### What you are asked to do
Would you please transcribe, exactly as written, the lines of the entries below starting at the one that holds "ATOM 25 O O" and ending at the one that holds "ATOM 38 N N", both included?

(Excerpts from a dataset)
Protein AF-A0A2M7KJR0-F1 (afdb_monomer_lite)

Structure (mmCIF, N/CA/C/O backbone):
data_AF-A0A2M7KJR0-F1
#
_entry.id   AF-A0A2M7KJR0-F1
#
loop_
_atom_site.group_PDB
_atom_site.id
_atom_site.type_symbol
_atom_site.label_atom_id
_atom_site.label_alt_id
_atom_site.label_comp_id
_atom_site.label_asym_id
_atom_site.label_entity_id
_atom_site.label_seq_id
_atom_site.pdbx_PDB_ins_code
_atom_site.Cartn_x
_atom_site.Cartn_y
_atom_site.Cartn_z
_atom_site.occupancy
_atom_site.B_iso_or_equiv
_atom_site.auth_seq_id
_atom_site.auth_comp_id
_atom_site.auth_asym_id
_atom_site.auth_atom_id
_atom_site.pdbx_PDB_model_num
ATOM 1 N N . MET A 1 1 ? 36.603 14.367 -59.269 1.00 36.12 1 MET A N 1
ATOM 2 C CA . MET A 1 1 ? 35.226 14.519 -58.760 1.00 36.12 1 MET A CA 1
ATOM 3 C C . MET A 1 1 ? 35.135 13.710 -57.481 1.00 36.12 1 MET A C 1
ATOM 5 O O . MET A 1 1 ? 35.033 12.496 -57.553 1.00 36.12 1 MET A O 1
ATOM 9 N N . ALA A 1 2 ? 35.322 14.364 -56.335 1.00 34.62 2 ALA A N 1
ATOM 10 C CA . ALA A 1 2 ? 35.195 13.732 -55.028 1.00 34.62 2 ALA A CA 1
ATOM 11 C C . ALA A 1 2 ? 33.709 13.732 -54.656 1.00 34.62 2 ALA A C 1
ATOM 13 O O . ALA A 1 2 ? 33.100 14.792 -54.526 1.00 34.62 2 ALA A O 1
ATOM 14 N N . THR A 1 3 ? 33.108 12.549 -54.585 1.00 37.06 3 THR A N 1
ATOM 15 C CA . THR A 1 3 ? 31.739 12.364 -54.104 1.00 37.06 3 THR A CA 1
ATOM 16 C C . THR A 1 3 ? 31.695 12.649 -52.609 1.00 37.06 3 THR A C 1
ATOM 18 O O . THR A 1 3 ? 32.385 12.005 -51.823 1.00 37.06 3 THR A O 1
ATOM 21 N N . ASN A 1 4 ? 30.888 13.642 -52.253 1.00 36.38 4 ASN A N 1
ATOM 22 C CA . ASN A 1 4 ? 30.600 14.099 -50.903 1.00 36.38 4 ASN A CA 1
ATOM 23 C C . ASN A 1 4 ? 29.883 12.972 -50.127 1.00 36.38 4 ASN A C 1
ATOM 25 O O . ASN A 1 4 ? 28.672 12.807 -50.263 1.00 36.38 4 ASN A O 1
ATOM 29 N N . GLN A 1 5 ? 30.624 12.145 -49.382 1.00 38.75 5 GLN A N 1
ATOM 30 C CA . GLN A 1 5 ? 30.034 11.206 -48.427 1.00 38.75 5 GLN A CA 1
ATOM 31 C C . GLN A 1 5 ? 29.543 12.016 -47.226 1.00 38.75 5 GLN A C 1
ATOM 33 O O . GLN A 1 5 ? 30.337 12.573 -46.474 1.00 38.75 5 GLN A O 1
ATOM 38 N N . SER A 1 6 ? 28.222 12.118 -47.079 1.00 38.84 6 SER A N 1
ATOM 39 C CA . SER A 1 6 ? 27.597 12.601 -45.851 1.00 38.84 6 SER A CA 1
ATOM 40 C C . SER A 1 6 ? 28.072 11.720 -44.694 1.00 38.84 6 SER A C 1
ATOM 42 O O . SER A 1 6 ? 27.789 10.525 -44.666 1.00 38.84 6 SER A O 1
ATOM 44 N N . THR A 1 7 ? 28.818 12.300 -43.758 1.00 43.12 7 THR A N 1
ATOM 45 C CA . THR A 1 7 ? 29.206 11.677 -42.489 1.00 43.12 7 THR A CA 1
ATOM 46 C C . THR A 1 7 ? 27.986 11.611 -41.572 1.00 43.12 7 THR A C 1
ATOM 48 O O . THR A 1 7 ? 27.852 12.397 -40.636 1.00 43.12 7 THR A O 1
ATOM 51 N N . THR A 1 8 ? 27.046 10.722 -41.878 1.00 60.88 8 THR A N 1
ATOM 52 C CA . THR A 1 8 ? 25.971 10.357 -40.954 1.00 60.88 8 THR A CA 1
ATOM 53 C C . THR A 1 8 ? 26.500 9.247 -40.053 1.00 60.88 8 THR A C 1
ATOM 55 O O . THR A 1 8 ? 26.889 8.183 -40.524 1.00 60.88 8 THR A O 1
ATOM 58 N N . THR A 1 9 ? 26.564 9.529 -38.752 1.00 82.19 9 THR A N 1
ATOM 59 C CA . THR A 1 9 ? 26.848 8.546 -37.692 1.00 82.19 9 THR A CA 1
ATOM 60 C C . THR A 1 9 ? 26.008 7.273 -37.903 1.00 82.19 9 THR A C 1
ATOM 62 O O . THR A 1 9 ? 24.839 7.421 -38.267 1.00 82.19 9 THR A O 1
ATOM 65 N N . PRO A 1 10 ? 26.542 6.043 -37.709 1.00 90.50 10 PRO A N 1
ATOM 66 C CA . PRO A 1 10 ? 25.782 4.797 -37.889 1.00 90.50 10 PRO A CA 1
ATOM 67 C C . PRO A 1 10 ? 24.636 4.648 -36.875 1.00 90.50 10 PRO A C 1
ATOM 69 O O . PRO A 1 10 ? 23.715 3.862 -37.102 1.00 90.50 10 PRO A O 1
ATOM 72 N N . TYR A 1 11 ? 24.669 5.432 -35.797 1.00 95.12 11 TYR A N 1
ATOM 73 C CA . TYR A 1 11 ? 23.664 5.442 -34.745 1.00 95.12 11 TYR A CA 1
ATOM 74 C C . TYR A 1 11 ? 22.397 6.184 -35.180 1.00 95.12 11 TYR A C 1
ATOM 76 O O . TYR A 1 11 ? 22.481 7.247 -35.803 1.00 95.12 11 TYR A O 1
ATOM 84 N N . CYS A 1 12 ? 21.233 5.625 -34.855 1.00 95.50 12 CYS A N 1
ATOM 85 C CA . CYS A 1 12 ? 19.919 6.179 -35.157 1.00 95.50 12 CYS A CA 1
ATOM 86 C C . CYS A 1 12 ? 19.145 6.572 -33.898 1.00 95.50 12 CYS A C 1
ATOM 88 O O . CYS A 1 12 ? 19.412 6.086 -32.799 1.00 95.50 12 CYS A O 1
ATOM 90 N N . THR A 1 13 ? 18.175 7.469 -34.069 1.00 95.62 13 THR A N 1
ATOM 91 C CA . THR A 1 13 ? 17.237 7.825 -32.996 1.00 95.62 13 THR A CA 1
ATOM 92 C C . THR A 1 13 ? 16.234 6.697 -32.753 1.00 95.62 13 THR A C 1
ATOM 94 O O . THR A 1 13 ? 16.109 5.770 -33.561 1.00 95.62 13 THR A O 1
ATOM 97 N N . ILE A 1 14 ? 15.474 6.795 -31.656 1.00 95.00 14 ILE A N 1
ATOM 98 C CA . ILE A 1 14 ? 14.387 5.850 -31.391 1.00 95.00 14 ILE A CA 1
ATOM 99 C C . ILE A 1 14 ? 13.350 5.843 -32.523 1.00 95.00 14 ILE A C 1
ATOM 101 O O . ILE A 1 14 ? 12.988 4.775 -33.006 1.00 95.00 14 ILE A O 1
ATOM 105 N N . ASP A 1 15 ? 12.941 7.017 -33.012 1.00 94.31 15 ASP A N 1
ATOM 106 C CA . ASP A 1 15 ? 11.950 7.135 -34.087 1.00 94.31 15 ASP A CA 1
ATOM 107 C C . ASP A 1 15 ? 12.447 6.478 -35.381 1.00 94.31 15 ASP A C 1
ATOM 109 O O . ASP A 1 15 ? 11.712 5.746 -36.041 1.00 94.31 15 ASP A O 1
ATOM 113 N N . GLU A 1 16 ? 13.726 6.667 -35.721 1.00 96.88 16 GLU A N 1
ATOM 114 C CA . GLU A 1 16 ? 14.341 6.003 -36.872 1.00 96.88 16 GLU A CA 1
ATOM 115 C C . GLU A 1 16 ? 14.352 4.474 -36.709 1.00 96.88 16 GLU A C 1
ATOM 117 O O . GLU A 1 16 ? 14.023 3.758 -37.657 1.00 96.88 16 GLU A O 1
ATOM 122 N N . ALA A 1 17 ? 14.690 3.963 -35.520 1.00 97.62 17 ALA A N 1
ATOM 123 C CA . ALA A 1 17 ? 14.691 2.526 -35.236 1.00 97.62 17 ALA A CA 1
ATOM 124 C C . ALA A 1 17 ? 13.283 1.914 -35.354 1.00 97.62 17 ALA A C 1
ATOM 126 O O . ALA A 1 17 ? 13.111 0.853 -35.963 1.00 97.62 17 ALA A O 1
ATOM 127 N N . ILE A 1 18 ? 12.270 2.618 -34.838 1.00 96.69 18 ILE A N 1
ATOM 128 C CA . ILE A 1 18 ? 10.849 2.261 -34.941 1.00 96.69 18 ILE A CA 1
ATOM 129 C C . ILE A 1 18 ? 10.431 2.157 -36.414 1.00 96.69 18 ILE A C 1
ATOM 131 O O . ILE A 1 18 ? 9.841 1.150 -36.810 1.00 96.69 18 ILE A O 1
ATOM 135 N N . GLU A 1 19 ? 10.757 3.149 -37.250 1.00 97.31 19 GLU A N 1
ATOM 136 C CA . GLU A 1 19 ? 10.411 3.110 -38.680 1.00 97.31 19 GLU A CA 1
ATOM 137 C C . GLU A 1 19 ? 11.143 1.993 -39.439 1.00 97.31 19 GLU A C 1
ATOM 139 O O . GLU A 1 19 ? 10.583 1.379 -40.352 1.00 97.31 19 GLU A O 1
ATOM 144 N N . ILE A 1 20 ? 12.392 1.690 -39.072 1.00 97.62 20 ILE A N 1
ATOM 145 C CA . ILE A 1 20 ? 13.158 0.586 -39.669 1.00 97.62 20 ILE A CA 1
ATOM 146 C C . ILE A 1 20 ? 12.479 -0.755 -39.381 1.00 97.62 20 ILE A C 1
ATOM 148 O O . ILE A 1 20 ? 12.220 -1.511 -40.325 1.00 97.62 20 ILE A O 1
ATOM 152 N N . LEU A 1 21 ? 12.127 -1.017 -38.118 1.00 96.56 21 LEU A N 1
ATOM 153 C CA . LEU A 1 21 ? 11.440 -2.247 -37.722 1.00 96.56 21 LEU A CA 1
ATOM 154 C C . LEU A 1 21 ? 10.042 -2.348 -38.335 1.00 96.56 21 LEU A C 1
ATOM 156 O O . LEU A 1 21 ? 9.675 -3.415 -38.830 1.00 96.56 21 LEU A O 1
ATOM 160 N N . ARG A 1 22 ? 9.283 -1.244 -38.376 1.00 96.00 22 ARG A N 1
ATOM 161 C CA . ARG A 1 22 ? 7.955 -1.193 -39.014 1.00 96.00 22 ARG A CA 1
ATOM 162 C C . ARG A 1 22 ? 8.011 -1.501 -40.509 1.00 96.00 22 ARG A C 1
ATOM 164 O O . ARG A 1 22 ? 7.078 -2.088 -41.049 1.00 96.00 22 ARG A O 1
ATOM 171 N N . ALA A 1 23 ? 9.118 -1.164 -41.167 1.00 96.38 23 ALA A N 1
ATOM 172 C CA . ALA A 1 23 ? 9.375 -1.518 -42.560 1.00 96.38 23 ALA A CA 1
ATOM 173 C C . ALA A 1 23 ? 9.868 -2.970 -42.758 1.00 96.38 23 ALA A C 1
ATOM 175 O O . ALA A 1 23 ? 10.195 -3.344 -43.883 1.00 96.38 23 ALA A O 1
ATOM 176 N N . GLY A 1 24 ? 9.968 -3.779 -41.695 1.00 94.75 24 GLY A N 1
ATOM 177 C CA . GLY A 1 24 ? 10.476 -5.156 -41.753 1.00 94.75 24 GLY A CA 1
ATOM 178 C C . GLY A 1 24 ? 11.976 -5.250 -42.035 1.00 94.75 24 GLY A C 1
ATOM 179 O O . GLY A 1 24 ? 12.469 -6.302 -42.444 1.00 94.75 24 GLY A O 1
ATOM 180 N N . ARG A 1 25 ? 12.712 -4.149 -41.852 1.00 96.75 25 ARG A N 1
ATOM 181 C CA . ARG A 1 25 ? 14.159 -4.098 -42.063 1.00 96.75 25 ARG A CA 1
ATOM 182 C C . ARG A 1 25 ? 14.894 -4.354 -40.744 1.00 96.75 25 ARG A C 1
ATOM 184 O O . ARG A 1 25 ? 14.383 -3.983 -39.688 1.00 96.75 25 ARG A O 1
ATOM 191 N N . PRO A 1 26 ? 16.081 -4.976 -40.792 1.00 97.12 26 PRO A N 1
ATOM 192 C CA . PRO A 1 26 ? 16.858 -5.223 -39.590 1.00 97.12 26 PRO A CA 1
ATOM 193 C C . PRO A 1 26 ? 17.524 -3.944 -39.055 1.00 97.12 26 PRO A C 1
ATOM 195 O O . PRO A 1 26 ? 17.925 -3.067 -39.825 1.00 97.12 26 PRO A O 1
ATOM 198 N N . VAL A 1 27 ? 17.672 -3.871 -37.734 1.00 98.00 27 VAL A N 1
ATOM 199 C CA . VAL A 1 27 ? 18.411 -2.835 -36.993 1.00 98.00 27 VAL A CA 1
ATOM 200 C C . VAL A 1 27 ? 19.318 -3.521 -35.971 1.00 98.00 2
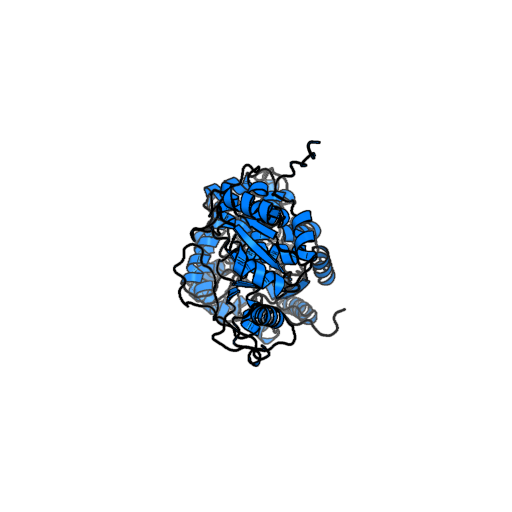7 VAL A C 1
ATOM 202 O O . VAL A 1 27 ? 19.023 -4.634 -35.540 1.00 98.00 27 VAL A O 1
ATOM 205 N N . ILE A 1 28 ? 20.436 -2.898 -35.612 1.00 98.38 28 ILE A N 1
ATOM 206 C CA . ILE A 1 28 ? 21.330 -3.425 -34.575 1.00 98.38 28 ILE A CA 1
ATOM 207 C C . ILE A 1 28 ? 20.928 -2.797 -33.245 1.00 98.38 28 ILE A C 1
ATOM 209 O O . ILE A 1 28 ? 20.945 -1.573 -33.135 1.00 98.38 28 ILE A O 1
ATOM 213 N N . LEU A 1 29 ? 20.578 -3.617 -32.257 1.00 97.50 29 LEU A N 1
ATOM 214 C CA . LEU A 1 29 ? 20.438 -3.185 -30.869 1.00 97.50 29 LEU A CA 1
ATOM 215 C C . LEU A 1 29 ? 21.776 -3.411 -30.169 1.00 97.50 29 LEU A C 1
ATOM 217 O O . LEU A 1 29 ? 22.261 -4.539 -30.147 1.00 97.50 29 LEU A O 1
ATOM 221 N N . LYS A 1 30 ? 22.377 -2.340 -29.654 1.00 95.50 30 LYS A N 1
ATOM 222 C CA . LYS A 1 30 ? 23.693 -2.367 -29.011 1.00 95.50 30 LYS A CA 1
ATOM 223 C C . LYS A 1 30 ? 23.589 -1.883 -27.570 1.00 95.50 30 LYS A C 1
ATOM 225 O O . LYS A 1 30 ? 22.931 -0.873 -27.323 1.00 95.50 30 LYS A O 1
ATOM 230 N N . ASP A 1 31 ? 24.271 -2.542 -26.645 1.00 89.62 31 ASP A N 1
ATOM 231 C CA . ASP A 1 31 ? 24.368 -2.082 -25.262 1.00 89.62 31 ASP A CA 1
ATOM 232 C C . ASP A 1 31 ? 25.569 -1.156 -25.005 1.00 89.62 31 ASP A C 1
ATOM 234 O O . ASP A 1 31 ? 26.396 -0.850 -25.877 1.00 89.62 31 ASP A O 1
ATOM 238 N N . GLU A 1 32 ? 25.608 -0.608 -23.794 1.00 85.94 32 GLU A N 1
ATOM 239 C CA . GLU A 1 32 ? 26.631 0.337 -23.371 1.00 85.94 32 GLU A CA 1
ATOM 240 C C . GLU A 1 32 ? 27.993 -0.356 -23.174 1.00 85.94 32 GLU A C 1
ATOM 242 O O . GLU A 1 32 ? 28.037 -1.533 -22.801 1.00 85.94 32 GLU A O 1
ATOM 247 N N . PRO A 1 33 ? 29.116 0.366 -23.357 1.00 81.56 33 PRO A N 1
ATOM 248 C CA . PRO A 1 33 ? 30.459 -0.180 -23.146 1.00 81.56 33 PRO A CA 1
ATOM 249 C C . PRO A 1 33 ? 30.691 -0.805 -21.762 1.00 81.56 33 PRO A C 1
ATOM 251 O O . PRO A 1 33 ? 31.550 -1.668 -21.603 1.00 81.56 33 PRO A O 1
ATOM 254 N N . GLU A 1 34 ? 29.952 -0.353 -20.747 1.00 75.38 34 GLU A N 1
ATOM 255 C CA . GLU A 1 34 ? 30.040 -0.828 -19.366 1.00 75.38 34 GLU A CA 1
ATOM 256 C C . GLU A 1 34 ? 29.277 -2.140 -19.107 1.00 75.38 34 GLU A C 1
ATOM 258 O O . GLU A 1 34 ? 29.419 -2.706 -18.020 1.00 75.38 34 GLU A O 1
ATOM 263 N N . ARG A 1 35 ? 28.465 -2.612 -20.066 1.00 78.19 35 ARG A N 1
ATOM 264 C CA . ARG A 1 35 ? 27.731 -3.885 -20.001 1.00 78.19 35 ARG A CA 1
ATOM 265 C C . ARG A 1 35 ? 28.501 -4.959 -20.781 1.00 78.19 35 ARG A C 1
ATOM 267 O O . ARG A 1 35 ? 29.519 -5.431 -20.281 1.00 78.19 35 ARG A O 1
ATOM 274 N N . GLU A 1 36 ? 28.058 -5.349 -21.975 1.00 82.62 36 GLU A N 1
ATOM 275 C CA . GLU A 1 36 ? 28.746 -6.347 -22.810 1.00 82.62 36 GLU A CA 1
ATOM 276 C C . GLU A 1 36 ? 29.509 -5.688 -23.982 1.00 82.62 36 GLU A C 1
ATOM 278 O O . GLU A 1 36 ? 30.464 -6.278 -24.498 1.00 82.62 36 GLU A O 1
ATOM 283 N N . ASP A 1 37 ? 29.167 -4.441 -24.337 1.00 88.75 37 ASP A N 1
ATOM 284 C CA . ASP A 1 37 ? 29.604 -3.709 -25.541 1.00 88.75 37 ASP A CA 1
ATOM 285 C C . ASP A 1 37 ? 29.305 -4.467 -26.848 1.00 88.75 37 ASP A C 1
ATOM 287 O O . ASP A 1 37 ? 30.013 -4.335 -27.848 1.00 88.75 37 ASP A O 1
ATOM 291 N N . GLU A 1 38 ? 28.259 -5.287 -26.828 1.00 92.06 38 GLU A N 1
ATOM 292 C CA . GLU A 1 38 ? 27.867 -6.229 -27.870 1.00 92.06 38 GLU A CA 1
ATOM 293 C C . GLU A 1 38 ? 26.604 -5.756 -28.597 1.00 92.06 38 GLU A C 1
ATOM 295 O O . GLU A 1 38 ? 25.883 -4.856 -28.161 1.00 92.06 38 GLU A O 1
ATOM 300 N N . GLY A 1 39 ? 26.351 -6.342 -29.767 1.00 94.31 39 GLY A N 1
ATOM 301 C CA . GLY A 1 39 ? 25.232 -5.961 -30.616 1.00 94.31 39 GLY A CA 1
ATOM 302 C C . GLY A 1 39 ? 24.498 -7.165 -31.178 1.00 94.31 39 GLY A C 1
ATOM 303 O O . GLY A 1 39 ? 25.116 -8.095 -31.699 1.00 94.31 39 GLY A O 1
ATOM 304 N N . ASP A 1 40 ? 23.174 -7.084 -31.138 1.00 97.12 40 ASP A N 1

### Solution to this task
ATOM 25 O O . ASN A 1 4 ? 28.672 12.807 -50.263 1.00 36.38 4 ASN A O 1
ATOM 29 N N . GLN A 1 5 ? 30.624 12.145 -49.382 1.00 38.75 5 GLN A N 1
ATOM 30 C CA . GLN A 1 5 ? 30.034 11.206 -48.427 1.00 38.75 5 GLN A CA 1
ATOM 31 C C . GLN A 1 5 ? 29.543 12.016 -47.226 1.00 38.75 5 GLN A C 1
ATOM 33 O O . GLN A 1 5 ? 30.337 12.573 -46.474 1.00 38.75 5 GLN A O 1
ATOM 38 N N . SER A 1 6 ? 28.222 12.118 -47.079 1.00 38.84 6 SER A N 1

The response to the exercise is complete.